» **Required action**
Determine how many lines in the material below contain the string "Desulfurococcus", then state only that count.

» **Data listing**
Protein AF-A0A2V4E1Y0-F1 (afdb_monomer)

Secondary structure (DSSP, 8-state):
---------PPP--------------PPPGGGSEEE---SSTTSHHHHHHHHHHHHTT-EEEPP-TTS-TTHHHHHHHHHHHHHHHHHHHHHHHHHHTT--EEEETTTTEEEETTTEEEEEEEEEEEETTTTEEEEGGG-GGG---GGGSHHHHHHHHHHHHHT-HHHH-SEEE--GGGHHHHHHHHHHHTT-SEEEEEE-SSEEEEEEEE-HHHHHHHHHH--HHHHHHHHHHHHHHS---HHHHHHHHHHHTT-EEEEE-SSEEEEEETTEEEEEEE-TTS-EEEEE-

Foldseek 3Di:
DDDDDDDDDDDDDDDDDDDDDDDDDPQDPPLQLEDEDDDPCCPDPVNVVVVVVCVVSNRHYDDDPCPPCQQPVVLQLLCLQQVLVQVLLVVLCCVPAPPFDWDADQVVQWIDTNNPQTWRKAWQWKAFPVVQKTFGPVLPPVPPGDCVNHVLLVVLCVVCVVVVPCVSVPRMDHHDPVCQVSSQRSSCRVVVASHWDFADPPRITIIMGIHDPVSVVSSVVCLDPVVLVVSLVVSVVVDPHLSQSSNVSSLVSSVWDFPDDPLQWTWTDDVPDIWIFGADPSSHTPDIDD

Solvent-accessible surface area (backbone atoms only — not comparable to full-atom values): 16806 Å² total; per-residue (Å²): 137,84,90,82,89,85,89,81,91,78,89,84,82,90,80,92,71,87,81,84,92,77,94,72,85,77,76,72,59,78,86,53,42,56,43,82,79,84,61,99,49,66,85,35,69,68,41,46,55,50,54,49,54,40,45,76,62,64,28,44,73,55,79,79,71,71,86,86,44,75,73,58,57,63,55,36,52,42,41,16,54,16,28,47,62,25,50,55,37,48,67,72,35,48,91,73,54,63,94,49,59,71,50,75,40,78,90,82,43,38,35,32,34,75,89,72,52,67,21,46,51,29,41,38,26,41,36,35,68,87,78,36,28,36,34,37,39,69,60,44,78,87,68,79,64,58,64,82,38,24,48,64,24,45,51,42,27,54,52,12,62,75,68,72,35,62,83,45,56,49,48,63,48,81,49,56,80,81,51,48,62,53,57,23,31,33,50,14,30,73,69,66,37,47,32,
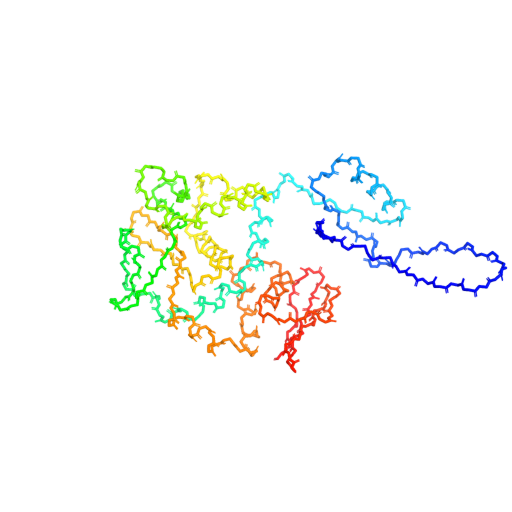53,48,78,49,71,74,83,70,32,30,39,31,24,31,30,40,39,76,67,60,45,49,51,50,60,72,59,70,46,77,69,46,53,73,58,45,53,64,52,50,61,70,76,41,93,52,60,39,54,57,22,52,51,34,29,41,46,76,71,63,31,46,77,79,43,75,78,79,43,41,38,31,32,35,50,89,96,44,54,41,38,41,29,33,44,100,82,32,41,74,76,43,78,49,104

Organism: NCBI:txid1196095

Nearest PDB structures (foldseek):
  5iv8-assembly2_D  TM=7.503E-01  e=5.645E-02  Klebsiella pneumoniae
  4n4r-assembly2_D  TM=7.018E-01  e=5.333E-02  Salmonella enterica subsp. enterica serovar Typhimurium str. LT2
  1mow-assembly2_D  TM=2.347E-01  e=1.288E+00  Desulfurococcus mucosus
  5o6i-assembly1_A  TM=2.590E-01  e=2.548E+00  Desulfurococcus mucosus

Structure (mmCIF, N/CA/C/O backbone):
data_AF-A0A2V4E1Y0-F1
#
_entry.id   AF-A0A2V4E1Y0-F1
#
loop_
_atom_site.group_PDB
_atom_site.id
_atom_site.type_symbol
_atom_site.label_atom_id
_atom_site.label_alt_id
_atom_site.label_comp_id
_atom_site.label_asym_id
_atom_site.label_entity_id
_atom_site.label_seq_id
_atom_site.pdbx_PDB_ins_code
_atom_site.Cartn_x
_atom_site.Cartn_y
_atom_site.Cartn_z
_atom_site.occupancy
_atom_site.B_iso_or_equiv
_atom_site.auth_seq_id
_atom_site.auth_comp_id
_atom_site.auth_asym_id
_atom_site.auth_atom_id
_atom_site.pdbx_PDB_model_num
ATOM 1 N N . MET A 1 1 ? -9.387 36.125 -0.064 1.00 30.84 1 MET A N 1
ATOM 2 C CA . MET A 1 1 ? -8.790 34.834 -0.483 1.00 30.84 1 MET A CA 1
ATOM 3 C C . MET A 1 1 ? -8.312 34.119 0.786 1.00 30.84 1 MET A C 1
ATOM 5 O O . MET A 1 1 ? -7.473 34.687 1.460 1.00 30.84 1 MET A O 1
ATOM 9 N N . LYS A 1 2 ? -9.151 33.240 1.372 1.00 30.12 2 LYS A N 1
ATOM 10 C CA . LYS A 1 2 ? -8.975 31.764 1.551 1.00 30.12 2 LYS A CA 1
ATOM 11 C C . LYS A 1 2 ? -7.672 31.383 2.316 1.00 30.12 2 LYS A C 1
ATOM 13 O O . LYS A 1 2 ? -6.614 31.615 1.760 1.00 30.12 2 LYS A O 1
ATOM 18 N N . LYS A 1 3 ? -7.722 31.001 3.619 1.00 32.53 3 LYS A N 1
ATOM 19 C CA . LYS A 1 3 ? -7.984 29.649 4.239 1.00 32.53 3 LYS A CA 1
ATOM 20 C C . LYS A 1 3 ? -6.685 28.782 4.272 1.00 32.53 3 LYS A C 1
ATOM 22 O O . LYS A 1 3 ? -6.054 28.736 3.234 1.00 32.53 3 LYS A O 1
ATOM 27 N N . TYR A 1 4 ? -6.210 28.068 5.315 1.00 31.97 4 TYR A N 1
ATOM 28 C CA . TYR A 1 4 ? -6.776 27.503 6.562 1.00 31.97 4 TYR A CA 1
ATOM 29 C C . TYR A 1 4 ? -5.678 26.933 7.521 1.00 31.97 4 TYR A C 1
ATOM 31 O O . TYR A 1 4 ? -4.676 26.425 7.036 1.00 31.97 4 TYR A O 1
ATOM 39 N N . LEU A 1 5 ? -5.963 26.970 8.841 1.00 25.27 5 LEU A N 1
ATOM 40 C CA . LEU A 1 5 ? -5.847 25.934 9.909 1.00 25.27 5 LEU A CA 1
ATOM 41 C C . LEU A 1 5 ? -4.580 25.052 10.083 1.00 25.27 5 LEU A C 1
ATOM 43 O O . LEU A 1 5 ? -4.336 24.218 9.226 1.00 25.27 5 LEU A O 1
ATOM 47 N N . VAL A 1 6 ? -3.969 25.067 11.289 1.00 24.88 6 VAL A N 1
ATOM 48 C CA . VAL A 1 6 ? -3.767 23.885 12.178 1.00 24.88 6 VAL A CA 1
ATOM 49 C C . VAL A 1 6 ? -3.797 24.343 13.655 1.00 24.88 6 VAL A C 1
ATOM 51 O O . VAL A 1 6 ? -3.367 25.441 13.991 1.00 24.88 6 VAL A O 1
ATOM 54 N N . LEU A 1 7 ? -4.421 23.504 14.482 1.00 23.80 7 LEU A N 1
ATOM 55 C CA . LEU A 1 7 ? -5.055 23.686 15.793 1.00 23.80 7 LEU A CA 1
ATOM 56 C C . LEU A 1 7 ? -4.115 24.035 16.975 1.00 23.80 7 LEU A C 1
ATOM 58 O O . LEU A 1 7 ? -3.166 23.309 17.250 1.00 23.80 7 LEU A O 1
ATOM 62 N N . LEU A 1 8 ? -4.485 25.065 17.747 1.00 26.77 8 LEU A N 1
ATOM 63 C CA . LEU A 1 8 ? -4.147 25.250 19.167 1.00 26.77 8 LEU A CA 1
ATOM 64 C C . LEU A 1 8 ? -5.329 24.727 19.999 1.00 26.77 8 LEU A C 1
ATOM 66 O O . LEU A 1 8 ? -6.456 25.170 19.774 1.00 26.77 8 LEU A O 1
ATOM 70 N N . MET A 1 9 ? -5.100 23.852 20.980 1.00 23.84 9 MET A N 1
ATOM 71 C CA . MET A 1 9 ? -6.047 23.675 22.088 1.00 23.84 9 MET A CA 1
ATOM 72 C C . MET A 1 9 ? -5.587 24.537 23.266 1.00 23.84 9 MET A C 1
ATOM 74 O O . MET A 1 9 ? -4.661 24.174 23.984 1.00 23.84 9 MET A O 1
ATOM 78 N N . LEU A 1 10 ? -6.237 25.688 23.447 1.00 25.66 10 LEU A N 1
ATOM 79 C CA . LEU A 1 10 ? -6.211 26.478 24.679 1.00 25.66 10 LEU A CA 1
ATOM 80 C C . LEU A 1 10 ? -7.530 26.225 25.417 1.00 25.66 10 LEU A C 1
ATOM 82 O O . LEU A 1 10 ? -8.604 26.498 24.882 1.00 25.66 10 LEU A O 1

» **Exercise result**
2